----- Task material

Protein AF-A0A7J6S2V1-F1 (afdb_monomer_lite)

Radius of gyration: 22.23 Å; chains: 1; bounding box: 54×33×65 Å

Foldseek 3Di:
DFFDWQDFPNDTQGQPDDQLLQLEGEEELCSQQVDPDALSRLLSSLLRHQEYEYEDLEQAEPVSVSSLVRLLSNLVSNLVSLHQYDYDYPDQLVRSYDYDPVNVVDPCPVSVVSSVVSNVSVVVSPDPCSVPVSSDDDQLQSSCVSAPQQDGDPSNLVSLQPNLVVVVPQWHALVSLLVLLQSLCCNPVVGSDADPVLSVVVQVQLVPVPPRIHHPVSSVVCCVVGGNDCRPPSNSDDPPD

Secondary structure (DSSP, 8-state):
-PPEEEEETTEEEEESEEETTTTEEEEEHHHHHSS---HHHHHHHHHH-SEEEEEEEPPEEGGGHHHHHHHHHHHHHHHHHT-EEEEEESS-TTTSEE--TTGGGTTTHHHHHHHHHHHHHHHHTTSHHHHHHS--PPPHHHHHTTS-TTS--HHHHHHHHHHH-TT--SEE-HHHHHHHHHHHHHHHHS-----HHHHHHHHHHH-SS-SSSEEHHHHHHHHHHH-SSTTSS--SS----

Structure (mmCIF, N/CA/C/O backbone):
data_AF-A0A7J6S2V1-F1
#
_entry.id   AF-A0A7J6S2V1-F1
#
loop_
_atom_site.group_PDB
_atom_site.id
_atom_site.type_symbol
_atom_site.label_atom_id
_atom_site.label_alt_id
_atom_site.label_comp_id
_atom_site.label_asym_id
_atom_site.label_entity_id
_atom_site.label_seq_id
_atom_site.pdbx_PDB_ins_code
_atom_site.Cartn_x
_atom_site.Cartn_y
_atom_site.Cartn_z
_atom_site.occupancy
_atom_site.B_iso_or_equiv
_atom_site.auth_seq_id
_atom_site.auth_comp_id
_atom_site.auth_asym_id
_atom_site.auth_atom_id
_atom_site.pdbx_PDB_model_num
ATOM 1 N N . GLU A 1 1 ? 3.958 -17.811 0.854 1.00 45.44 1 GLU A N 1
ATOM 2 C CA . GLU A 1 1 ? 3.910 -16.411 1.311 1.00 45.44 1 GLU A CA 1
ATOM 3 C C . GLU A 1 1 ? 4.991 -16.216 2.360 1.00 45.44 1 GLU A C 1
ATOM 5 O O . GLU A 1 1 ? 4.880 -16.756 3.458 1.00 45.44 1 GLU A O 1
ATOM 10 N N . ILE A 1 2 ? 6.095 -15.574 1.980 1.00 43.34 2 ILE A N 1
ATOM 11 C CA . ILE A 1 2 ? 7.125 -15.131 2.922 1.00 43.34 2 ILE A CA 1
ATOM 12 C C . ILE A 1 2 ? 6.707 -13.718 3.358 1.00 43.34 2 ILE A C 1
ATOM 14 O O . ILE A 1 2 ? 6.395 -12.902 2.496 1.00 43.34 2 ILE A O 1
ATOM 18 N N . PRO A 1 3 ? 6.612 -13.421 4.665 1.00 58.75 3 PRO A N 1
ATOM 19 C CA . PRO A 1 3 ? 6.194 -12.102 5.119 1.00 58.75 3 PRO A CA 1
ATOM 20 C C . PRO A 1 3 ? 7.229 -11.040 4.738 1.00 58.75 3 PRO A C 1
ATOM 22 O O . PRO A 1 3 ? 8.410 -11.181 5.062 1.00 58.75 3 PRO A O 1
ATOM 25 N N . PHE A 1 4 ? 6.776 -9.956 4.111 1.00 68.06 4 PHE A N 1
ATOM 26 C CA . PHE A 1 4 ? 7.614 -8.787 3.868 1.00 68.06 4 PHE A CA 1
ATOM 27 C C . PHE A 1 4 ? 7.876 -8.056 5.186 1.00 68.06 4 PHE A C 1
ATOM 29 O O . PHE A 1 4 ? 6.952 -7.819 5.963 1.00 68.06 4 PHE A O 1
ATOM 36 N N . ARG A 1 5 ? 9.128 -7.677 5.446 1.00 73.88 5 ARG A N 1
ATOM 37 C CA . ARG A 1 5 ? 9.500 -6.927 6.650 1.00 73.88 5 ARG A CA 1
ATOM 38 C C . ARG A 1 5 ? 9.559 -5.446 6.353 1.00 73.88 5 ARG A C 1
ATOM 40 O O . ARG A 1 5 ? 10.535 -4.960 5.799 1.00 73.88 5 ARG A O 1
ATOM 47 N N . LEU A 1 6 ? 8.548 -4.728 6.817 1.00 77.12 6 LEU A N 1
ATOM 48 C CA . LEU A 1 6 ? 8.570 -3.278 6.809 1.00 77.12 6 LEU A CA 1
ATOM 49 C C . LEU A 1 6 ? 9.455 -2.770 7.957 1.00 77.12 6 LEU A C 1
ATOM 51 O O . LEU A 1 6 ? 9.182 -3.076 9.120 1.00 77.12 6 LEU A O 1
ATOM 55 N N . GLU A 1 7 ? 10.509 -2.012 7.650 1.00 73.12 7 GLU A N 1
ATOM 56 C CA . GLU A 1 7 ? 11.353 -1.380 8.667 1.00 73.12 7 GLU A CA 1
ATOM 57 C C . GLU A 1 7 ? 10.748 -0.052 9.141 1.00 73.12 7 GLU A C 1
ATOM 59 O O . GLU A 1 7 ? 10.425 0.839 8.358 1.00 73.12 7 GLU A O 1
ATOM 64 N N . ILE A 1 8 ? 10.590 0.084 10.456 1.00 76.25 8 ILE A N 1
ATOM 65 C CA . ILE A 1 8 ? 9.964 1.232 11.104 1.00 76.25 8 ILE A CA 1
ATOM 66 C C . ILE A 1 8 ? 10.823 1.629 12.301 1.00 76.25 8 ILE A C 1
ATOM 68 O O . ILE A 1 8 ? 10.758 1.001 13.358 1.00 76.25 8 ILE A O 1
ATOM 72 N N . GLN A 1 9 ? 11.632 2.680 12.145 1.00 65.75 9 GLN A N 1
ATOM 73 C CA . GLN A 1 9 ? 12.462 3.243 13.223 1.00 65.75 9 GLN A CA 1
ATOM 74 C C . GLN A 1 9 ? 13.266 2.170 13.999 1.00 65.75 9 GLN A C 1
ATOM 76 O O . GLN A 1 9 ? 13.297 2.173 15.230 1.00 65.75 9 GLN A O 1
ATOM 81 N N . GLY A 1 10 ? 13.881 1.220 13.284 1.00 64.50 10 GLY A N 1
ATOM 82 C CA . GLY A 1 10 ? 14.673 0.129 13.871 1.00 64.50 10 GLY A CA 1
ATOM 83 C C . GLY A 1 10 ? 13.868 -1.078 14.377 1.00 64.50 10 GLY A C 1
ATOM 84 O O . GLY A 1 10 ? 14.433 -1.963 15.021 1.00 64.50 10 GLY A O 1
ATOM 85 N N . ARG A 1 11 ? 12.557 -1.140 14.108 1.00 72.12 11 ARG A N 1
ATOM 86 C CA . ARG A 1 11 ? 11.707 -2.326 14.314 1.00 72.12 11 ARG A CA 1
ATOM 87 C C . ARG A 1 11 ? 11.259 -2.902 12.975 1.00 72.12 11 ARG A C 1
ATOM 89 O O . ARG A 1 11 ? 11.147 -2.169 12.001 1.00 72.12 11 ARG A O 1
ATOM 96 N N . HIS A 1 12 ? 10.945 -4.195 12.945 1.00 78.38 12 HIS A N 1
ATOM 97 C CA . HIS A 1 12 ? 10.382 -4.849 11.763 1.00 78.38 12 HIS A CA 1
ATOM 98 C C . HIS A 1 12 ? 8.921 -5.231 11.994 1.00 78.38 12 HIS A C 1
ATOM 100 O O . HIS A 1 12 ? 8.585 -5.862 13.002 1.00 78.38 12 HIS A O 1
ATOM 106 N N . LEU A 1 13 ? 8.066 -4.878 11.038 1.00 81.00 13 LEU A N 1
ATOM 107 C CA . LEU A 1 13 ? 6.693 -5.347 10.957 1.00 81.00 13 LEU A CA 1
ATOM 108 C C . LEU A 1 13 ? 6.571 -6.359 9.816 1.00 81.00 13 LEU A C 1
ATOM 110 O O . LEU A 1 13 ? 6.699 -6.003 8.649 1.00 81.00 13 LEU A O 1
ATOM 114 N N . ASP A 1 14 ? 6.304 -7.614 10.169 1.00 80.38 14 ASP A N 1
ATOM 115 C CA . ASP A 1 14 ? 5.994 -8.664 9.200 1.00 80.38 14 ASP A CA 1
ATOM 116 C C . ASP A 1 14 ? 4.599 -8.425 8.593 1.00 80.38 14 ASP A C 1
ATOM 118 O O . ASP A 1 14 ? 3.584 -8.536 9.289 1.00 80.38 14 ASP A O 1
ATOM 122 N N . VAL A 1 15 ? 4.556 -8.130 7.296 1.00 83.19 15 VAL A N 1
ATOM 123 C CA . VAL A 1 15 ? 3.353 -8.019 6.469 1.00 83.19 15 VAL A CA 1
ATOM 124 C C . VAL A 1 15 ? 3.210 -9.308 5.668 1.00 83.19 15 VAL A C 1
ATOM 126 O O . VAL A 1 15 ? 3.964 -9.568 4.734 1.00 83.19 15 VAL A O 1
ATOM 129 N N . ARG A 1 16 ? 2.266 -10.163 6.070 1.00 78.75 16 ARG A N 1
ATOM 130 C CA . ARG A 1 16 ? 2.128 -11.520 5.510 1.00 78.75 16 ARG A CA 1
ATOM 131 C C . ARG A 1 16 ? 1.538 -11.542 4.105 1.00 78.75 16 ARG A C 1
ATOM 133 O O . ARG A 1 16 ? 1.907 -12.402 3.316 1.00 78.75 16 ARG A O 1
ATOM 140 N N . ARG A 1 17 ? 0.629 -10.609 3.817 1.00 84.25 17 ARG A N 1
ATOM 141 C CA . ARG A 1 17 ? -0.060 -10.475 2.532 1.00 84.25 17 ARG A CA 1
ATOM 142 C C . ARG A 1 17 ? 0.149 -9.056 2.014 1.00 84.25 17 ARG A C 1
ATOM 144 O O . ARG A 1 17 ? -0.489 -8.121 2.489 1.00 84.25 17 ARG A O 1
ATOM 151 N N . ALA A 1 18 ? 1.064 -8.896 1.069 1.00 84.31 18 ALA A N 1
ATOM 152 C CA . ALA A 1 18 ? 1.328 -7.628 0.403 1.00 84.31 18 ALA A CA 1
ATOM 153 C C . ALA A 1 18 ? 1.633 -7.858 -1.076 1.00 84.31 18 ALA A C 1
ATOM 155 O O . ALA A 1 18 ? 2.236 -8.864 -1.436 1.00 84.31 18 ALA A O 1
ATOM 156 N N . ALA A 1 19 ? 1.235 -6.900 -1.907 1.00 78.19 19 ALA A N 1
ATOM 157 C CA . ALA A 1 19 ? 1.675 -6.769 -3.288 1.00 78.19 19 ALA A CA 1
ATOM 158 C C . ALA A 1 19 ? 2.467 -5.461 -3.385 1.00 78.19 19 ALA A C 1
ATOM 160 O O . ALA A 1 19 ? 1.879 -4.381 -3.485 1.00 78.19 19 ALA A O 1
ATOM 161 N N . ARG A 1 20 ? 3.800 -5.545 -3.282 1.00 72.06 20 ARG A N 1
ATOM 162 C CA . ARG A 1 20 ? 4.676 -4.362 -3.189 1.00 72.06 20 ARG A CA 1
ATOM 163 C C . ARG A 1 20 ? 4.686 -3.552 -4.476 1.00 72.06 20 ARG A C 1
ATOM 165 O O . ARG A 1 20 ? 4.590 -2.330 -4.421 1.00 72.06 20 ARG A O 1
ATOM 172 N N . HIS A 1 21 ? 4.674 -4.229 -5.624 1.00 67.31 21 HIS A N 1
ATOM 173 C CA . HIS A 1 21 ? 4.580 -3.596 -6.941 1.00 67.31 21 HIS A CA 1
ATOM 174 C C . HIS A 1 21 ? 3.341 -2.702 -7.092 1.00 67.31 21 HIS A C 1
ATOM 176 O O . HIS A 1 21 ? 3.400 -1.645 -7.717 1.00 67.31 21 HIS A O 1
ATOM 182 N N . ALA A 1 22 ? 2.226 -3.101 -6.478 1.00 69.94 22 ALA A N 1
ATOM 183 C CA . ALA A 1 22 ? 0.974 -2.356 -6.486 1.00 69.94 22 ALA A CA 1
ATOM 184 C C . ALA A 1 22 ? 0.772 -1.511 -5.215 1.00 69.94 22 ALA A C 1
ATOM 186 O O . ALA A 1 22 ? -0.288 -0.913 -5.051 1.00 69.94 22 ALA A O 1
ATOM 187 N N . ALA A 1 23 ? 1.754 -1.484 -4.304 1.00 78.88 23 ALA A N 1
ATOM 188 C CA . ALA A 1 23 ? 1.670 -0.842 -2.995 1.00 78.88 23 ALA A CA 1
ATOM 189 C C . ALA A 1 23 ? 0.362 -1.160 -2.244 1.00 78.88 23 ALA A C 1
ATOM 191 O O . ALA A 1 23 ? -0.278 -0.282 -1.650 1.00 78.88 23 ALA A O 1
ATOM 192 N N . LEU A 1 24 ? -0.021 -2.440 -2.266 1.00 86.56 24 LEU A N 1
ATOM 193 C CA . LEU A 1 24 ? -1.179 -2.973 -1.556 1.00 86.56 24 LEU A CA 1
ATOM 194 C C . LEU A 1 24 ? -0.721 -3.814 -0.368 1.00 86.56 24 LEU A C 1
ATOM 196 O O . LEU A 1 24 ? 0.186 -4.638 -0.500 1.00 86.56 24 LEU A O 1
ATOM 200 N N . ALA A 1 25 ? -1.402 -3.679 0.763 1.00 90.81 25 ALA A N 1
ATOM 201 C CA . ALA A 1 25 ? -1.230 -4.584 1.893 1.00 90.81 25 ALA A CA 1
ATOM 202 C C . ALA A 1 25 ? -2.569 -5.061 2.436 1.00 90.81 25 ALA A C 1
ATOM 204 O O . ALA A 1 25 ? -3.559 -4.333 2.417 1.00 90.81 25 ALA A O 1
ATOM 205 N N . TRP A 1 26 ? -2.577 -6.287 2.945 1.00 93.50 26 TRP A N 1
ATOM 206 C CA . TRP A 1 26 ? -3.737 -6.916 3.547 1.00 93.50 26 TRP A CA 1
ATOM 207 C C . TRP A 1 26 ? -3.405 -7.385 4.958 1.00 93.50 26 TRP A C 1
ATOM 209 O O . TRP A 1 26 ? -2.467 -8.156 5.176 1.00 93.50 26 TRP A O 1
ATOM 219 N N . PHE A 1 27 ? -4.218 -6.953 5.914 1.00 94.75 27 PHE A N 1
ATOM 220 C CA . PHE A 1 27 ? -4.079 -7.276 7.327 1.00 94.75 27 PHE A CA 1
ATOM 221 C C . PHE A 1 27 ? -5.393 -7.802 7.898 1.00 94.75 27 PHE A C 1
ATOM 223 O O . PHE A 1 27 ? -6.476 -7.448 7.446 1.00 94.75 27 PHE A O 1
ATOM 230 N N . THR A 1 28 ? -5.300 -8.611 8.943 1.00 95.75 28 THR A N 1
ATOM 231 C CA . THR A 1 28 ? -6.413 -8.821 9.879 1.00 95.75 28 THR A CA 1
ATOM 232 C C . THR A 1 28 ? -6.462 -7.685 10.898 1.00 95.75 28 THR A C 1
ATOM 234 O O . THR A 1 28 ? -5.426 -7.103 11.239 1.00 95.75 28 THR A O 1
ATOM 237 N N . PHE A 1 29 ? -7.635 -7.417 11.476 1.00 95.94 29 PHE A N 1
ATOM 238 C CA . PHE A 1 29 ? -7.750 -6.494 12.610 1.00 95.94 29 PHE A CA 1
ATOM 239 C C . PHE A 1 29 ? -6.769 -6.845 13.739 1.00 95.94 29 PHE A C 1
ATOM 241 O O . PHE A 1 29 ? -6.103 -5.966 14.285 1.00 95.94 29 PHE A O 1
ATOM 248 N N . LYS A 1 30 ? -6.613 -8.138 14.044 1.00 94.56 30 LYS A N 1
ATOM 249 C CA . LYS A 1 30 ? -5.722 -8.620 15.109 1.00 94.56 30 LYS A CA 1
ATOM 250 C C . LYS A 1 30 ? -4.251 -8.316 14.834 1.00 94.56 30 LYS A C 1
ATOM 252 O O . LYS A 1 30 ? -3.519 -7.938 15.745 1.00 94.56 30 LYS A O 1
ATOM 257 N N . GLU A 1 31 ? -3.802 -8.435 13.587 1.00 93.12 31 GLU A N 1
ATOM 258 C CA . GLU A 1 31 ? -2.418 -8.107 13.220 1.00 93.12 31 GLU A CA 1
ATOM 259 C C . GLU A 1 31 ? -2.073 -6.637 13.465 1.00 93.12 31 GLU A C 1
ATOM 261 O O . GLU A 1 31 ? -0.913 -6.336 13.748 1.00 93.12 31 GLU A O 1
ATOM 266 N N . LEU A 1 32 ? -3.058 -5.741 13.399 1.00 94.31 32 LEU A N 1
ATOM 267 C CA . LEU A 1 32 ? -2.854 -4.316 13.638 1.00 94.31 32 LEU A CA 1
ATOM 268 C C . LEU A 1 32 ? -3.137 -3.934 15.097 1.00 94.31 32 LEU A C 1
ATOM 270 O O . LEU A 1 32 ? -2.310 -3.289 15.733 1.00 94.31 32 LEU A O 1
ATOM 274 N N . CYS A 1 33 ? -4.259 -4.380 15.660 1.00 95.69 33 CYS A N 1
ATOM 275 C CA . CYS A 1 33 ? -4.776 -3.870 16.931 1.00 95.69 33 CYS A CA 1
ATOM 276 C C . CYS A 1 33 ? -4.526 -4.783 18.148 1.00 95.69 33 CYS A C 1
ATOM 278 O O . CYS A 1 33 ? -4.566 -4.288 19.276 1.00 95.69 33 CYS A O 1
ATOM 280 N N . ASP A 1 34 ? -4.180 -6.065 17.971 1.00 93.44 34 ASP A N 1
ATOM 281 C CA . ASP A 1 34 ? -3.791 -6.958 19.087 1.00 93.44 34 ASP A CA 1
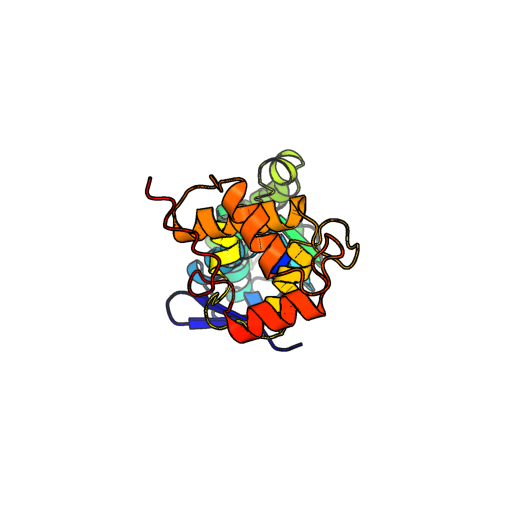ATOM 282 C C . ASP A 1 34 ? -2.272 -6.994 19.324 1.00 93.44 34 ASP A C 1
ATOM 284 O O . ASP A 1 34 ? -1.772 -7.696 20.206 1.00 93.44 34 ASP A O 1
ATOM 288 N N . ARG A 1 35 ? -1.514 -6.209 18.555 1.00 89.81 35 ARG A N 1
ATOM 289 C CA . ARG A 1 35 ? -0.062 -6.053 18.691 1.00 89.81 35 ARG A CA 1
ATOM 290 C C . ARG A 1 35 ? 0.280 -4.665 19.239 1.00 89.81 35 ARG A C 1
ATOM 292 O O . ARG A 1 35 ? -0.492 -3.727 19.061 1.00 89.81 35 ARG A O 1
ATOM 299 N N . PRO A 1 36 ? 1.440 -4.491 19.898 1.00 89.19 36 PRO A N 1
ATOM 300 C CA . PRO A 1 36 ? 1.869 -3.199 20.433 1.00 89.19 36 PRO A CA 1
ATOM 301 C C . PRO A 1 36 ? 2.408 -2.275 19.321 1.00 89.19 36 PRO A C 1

----------

▸ Problem details:
The lines above starting at the one that contains "ATOM 5 O O ." and ending at the one that contains "ATOM 47 N N" must be transcribed exactly, and no other lines may appear.

▸ Your solution:
ATOM 5 O O . GLU A 1 1 ? 4.880 -16.756 3.458 1.00 45.44 1 GLU A O 1
ATOM 10 N N . ILE A 1 2 ? 6.095 -15.574 1.980 1.00 43.34 2 ILE A N 1
ATOM 11 C CA . ILE A 1 2 ? 7.125 -15.131 2.922 1.00 43.34 2 ILE A CA 1
ATOM 12 C C . ILE A 1 2 ? 6.707 -13.718 3.358 1.00 43.34 2 ILE A C 1
ATOM 14 O O . ILE A 1 2 ? 6.395 -12.902 2.496 1.00 43.34 2 ILE A O 1
ATOM 18 N N . PRO A 1 3 ? 6.612 -13.421 4.665 1.00 58.75 3 PRO A N 1
ATOM 19 C CA . PRO A 1 3 ? 6.194 -12.102 5.119 1.00 58.75 3 PRO A CA 1
ATOM 20 C C . PRO A 1 3 ? 7.229 -11.040 4.738 1.00 58.75 3 PRO A C 1
ATOM 22 O O . PRO A 1 3 ? 8.410 -11.181 5.062 1.00 58.75 3 PRO A O 1
ATOM 25 N N . PHE A 1 4 ? 6.776 -9.956 4.111 1.00 68.06 4 PHE A N 1
ATOM 26 C CA . PHE A 1 4 ? 7.614 -8.787 3.868 1.00 68.06 4 PHE A CA 1
ATOM 27 C C . PHE A 1 4 ? 7.876 -8.056 5.186 1.00 68.06 4 PHE A C 1
ATOM 29 O O . PHE A 1 4 ? 6.952 -7.819 5.963 1.00 68.06 4 PHE A O 1
ATOM 36 N N . ARG A 1 5 ? 9.128 -7.677 5.446 1.00 73.88 5 ARG A N 1
ATOM 37 C CA . ARG A 1 5 ? 9.500 -6.927 6.650 1.00 73.88 5 ARG A CA 1
ATOM 38 C C . ARG A 1 5 ? 9.559 -5.446 6.353 1.00 73.88 5 ARG A C 1
ATOM 40 O O . ARG A 1 5 ? 10.535 -4.960 5.799 1.00 73.88 5 ARG A O 1
ATOM 47 N N . LEU A 1 6 ? 8.548 -4.728 6.817 1.00 77.12 6 LEU A N 1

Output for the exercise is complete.